[Data extracts — start]

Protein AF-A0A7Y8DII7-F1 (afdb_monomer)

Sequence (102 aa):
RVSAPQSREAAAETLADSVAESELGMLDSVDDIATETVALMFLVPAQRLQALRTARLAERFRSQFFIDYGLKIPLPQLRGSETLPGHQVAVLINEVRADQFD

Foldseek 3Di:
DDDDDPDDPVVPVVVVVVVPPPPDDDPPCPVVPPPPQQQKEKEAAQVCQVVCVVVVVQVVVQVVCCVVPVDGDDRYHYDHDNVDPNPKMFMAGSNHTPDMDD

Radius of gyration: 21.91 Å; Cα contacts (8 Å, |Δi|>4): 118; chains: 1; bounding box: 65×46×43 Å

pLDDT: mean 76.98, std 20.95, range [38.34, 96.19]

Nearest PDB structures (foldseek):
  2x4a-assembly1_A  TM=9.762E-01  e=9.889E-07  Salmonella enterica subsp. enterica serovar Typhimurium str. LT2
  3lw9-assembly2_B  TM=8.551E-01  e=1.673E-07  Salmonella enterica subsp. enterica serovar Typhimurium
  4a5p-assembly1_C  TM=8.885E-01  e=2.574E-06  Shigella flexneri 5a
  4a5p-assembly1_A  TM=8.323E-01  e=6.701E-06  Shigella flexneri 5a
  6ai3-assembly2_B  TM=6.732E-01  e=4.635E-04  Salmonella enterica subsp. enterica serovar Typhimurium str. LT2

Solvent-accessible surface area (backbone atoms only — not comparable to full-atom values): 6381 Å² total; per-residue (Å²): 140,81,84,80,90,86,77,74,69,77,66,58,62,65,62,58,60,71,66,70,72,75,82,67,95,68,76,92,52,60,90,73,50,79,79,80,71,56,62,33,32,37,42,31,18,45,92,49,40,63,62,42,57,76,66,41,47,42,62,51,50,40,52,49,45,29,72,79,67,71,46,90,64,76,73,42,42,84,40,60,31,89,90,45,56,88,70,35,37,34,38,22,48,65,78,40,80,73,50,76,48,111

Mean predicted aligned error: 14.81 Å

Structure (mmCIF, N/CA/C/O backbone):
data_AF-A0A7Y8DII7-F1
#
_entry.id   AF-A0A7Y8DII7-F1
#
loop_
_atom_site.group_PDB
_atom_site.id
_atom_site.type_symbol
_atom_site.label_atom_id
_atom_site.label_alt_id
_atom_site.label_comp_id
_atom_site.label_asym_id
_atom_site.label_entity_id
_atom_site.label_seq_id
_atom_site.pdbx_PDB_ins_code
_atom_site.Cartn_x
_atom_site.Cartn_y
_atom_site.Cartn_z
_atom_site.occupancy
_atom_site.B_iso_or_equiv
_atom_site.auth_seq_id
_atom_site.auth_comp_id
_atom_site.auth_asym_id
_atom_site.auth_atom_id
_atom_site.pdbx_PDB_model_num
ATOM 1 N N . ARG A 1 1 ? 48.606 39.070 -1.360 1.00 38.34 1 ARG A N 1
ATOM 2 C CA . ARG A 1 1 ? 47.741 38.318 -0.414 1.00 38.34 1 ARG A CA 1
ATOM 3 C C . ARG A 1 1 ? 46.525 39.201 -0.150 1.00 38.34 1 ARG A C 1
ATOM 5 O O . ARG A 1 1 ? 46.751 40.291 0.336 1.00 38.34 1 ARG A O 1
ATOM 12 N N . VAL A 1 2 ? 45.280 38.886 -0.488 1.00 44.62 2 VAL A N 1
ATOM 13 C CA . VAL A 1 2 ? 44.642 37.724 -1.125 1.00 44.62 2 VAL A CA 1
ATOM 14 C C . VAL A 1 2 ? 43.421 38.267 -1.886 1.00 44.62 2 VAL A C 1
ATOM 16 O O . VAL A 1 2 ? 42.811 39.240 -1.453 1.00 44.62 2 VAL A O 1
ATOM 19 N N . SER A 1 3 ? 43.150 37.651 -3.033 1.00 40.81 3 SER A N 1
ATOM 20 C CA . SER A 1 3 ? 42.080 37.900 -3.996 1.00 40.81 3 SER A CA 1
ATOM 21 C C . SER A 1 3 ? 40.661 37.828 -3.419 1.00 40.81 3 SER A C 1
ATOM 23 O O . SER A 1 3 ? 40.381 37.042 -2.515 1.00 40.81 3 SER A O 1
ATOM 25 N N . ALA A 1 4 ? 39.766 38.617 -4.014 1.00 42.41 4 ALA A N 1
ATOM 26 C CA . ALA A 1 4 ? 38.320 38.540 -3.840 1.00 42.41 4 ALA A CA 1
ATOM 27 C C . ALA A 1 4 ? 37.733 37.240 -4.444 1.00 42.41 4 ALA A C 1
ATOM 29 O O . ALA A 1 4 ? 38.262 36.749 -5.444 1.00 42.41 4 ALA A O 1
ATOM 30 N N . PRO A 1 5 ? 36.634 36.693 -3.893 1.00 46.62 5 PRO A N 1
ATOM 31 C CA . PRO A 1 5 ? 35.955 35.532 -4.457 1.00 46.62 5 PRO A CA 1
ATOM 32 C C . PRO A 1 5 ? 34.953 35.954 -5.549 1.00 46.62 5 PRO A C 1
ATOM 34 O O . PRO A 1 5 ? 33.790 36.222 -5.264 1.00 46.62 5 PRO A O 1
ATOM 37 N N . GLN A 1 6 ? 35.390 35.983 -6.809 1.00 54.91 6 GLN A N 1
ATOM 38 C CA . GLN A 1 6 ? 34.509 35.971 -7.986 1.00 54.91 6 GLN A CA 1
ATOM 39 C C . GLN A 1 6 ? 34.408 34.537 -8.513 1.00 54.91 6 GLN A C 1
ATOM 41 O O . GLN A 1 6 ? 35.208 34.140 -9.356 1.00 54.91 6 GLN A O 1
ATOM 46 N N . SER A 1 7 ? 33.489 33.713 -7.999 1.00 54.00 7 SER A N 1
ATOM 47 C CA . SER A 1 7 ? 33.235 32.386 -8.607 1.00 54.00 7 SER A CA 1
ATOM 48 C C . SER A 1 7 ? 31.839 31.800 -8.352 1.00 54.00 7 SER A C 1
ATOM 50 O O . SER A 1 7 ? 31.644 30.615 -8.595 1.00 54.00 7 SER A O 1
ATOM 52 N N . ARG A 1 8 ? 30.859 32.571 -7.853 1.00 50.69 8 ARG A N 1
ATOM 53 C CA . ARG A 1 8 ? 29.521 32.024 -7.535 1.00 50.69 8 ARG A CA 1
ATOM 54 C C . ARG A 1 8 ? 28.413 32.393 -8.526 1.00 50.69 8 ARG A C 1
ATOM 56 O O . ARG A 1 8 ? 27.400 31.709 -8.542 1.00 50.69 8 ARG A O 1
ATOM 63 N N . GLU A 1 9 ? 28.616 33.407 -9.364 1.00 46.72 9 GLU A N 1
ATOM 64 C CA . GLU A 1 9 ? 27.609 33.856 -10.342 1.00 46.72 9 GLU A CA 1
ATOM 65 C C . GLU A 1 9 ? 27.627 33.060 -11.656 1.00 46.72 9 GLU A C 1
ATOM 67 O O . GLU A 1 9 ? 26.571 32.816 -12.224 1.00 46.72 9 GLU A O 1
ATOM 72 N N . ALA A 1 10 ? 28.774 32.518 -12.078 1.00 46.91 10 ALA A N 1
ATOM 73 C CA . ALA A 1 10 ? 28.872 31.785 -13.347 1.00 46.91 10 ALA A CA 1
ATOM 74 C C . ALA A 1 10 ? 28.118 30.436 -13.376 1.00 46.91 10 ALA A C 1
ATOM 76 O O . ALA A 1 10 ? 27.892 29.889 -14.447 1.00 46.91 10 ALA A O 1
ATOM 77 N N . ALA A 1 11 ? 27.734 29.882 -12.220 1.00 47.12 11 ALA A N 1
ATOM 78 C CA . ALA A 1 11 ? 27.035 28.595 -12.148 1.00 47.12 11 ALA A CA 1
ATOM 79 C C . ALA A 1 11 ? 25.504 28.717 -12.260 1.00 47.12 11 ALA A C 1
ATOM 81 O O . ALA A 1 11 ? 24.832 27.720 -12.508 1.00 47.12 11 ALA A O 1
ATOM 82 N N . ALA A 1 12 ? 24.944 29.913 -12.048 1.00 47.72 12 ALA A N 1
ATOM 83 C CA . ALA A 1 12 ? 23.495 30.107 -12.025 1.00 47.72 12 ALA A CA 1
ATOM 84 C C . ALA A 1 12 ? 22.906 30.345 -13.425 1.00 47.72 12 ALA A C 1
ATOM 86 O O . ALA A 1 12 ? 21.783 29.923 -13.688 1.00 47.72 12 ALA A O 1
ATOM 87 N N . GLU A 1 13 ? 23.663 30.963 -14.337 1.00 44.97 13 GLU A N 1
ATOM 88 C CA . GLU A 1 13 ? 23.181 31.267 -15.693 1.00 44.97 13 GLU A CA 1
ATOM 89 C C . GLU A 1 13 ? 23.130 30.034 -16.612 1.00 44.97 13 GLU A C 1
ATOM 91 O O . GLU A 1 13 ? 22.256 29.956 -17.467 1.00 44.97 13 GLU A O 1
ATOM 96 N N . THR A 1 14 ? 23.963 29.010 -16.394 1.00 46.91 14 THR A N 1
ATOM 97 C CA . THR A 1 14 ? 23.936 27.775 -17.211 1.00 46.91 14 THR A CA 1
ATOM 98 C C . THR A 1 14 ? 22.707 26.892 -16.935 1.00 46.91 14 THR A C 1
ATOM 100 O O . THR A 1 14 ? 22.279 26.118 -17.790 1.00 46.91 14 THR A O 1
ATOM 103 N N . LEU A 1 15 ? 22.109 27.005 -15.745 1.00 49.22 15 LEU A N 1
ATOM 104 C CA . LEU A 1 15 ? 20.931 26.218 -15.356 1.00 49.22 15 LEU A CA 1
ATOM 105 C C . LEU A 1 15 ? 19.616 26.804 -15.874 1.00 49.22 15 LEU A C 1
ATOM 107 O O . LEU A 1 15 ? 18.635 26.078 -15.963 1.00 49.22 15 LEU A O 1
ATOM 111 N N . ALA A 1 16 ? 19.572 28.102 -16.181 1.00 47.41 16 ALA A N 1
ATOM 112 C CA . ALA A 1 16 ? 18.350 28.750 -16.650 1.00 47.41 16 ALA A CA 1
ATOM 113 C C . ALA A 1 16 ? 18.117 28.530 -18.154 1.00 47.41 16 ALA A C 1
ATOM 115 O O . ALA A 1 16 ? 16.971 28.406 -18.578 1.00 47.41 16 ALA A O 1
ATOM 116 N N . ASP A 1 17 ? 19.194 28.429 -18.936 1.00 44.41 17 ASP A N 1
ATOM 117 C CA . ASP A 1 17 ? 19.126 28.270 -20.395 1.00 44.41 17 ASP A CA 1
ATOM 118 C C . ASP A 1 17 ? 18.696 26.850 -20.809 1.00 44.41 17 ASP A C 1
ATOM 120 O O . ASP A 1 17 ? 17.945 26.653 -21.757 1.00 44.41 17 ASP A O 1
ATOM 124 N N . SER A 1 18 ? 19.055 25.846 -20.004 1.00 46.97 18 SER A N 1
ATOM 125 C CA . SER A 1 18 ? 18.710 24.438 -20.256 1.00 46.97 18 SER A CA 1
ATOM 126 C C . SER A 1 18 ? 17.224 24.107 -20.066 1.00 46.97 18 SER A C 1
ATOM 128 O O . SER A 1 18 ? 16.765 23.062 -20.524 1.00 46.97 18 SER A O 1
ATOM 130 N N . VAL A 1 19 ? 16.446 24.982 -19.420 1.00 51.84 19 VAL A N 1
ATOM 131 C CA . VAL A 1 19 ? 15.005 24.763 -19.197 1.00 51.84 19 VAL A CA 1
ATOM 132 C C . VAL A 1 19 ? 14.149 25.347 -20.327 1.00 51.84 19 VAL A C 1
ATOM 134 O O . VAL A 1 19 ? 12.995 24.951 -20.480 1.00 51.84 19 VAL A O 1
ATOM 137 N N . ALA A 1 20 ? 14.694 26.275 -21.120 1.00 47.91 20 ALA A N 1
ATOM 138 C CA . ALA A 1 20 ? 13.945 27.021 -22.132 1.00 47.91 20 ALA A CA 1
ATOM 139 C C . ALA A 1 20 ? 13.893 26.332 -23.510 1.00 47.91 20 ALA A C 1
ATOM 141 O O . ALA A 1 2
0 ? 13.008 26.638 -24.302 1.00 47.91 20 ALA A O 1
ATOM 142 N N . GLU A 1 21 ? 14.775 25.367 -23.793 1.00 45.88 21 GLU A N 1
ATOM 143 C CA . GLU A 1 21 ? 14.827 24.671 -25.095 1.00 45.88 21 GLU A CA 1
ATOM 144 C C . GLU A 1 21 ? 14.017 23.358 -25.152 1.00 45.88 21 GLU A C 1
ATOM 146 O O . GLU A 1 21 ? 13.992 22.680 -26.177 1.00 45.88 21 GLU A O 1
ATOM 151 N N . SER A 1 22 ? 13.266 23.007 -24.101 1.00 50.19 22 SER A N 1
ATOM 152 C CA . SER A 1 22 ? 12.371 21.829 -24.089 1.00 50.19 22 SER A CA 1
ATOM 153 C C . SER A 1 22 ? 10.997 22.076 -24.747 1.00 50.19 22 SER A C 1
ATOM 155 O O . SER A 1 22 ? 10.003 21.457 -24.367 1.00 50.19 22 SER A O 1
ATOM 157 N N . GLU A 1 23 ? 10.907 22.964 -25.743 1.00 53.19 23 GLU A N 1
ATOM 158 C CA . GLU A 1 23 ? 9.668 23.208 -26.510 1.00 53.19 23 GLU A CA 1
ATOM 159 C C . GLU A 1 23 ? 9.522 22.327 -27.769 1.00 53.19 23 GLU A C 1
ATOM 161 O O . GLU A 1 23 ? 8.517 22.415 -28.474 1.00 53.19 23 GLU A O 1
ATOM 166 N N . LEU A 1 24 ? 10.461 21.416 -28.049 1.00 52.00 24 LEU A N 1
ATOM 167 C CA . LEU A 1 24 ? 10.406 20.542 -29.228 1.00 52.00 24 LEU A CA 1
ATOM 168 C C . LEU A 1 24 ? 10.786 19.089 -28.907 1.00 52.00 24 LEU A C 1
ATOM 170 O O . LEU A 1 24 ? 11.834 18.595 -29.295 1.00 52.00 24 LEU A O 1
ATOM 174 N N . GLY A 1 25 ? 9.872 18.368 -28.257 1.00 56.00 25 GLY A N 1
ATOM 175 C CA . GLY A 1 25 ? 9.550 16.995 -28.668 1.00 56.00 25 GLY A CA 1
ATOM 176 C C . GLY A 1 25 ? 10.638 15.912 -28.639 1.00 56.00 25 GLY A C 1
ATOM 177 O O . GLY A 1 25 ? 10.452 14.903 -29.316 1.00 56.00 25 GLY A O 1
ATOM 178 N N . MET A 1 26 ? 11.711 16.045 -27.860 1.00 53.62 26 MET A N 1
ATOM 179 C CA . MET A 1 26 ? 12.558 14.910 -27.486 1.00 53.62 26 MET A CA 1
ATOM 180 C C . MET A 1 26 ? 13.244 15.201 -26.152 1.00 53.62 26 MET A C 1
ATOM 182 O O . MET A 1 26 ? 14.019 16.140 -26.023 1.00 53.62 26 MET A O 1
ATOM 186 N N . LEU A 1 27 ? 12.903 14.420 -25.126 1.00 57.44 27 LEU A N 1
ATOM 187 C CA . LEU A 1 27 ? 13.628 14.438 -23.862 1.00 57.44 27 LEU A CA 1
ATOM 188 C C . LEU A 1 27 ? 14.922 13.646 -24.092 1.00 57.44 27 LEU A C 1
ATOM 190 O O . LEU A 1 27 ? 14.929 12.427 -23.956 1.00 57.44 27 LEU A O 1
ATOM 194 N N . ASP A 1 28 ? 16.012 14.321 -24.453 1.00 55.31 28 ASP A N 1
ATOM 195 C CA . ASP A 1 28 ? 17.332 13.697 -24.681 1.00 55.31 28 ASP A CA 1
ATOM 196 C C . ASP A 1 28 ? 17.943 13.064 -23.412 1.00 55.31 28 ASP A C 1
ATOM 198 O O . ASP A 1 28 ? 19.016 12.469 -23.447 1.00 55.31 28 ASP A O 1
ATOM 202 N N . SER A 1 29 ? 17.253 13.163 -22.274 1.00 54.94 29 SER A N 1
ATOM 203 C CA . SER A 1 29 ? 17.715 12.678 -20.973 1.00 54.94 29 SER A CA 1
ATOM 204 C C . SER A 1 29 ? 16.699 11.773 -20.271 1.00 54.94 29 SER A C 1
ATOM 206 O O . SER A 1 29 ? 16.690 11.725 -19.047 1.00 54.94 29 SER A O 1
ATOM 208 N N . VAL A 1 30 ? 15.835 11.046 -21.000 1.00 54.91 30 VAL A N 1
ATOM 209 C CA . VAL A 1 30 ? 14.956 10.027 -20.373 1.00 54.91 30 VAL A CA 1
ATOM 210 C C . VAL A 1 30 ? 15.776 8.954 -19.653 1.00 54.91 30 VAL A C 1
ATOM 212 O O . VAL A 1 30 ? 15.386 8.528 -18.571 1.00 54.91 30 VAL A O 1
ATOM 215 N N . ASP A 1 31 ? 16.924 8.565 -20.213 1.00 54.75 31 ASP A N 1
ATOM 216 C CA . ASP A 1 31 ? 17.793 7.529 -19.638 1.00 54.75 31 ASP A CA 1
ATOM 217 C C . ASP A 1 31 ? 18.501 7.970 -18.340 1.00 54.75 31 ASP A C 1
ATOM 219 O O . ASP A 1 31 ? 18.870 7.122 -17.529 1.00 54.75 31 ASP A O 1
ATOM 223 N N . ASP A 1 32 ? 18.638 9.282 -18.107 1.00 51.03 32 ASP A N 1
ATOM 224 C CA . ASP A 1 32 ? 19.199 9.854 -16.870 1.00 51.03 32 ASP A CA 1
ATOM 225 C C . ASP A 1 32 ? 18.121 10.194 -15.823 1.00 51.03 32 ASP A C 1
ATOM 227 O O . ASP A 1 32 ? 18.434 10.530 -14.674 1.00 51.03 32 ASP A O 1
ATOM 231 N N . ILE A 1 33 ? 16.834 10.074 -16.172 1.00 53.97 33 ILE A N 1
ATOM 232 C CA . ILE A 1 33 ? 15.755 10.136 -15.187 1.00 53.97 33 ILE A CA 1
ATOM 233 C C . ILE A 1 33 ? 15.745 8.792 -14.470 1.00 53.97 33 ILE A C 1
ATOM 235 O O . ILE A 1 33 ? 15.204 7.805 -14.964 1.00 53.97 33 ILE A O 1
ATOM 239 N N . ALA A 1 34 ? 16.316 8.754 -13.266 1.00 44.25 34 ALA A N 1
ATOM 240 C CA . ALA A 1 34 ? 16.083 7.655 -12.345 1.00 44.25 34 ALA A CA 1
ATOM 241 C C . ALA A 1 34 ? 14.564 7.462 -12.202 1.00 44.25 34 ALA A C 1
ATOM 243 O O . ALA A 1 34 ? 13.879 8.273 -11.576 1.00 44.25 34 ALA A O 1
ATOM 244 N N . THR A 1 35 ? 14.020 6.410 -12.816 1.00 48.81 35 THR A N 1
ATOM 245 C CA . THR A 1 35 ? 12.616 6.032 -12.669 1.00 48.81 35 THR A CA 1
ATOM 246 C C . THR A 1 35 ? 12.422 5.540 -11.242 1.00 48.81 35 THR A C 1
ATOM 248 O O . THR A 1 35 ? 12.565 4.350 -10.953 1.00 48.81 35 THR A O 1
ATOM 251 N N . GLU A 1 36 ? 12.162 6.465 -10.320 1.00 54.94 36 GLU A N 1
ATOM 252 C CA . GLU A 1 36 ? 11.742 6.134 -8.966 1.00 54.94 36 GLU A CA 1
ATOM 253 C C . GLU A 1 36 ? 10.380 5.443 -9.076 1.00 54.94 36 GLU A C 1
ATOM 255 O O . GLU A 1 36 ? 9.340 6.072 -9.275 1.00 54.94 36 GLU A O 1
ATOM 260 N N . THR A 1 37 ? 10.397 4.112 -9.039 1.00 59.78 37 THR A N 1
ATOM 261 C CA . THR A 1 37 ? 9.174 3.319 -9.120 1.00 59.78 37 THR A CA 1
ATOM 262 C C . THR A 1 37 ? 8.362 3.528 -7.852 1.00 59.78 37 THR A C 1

[Data extracts — finish]

» **Exercise description**: Proceeding from the line containing "ATOM 216 C CA" through the line containing "ATOM 240 C CA", transcribe the lines above exactly, both end lines included.

» **Response for this exercise**:
ATOM 216 C CA . ASP A 1 31 ? 17.793 7.529 -19.638 1.00 54.75 31 ASP A CA 1
ATOM 217 C C . ASP A 1 31 ? 18.501 7.970 -18.340 1.00 54.75 31 ASP A C 1
ATOM 219 O O . ASP A 1 31 ? 18.870 7.122 -17.529 1.00 54.75 31 ASP A O 1
ATOM 223 N N . ASP A 1 32 ? 18.638 9.282 -18.107 1.00 51.03 32 ASP A N 1
ATOM 224 C CA . ASP A 1 32 ? 19.199 9.854 -16.870 1.00 51.03 32 ASP A CA 1
ATOM 225 C C . ASP A 1 32 ? 18.121 10.194 -15.823 1.00 51.03 32 ASP A C 1
ATOM 227 O O . ASP A 1 32 ? 18.434 10.530 -14.674 1.00 51.03 32 ASP A O 1
ATOM 231 N N . ILE A 1 33 ? 16.834 10.074 -16.172 1.00 53.97 33 ILE A N 1
ATOM 232 C CA . ILE A 1 33 ? 15.755 10.136 -15.187 1.00 53.97 33 ILE A CA 1
ATOM 233 C C . ILE A 1 33 ? 15.745 8.792 -14.470 1.00 53.97 33 ILE A C 1
ATOM 235 O O . ILE A 1 33 ? 15.204 7.805 -14.964 1.00 53.97 33 ILE A O 1
ATOM 239 N N . ALA A 1 34 ? 16.316 8.754 -13.266 1.00 44.25 34 ALA A N 1
ATOM 240 C CA . ALA A 1 34 ? 16.083 7.655 -12.345 1.00 44.25 34 ALA A CA 1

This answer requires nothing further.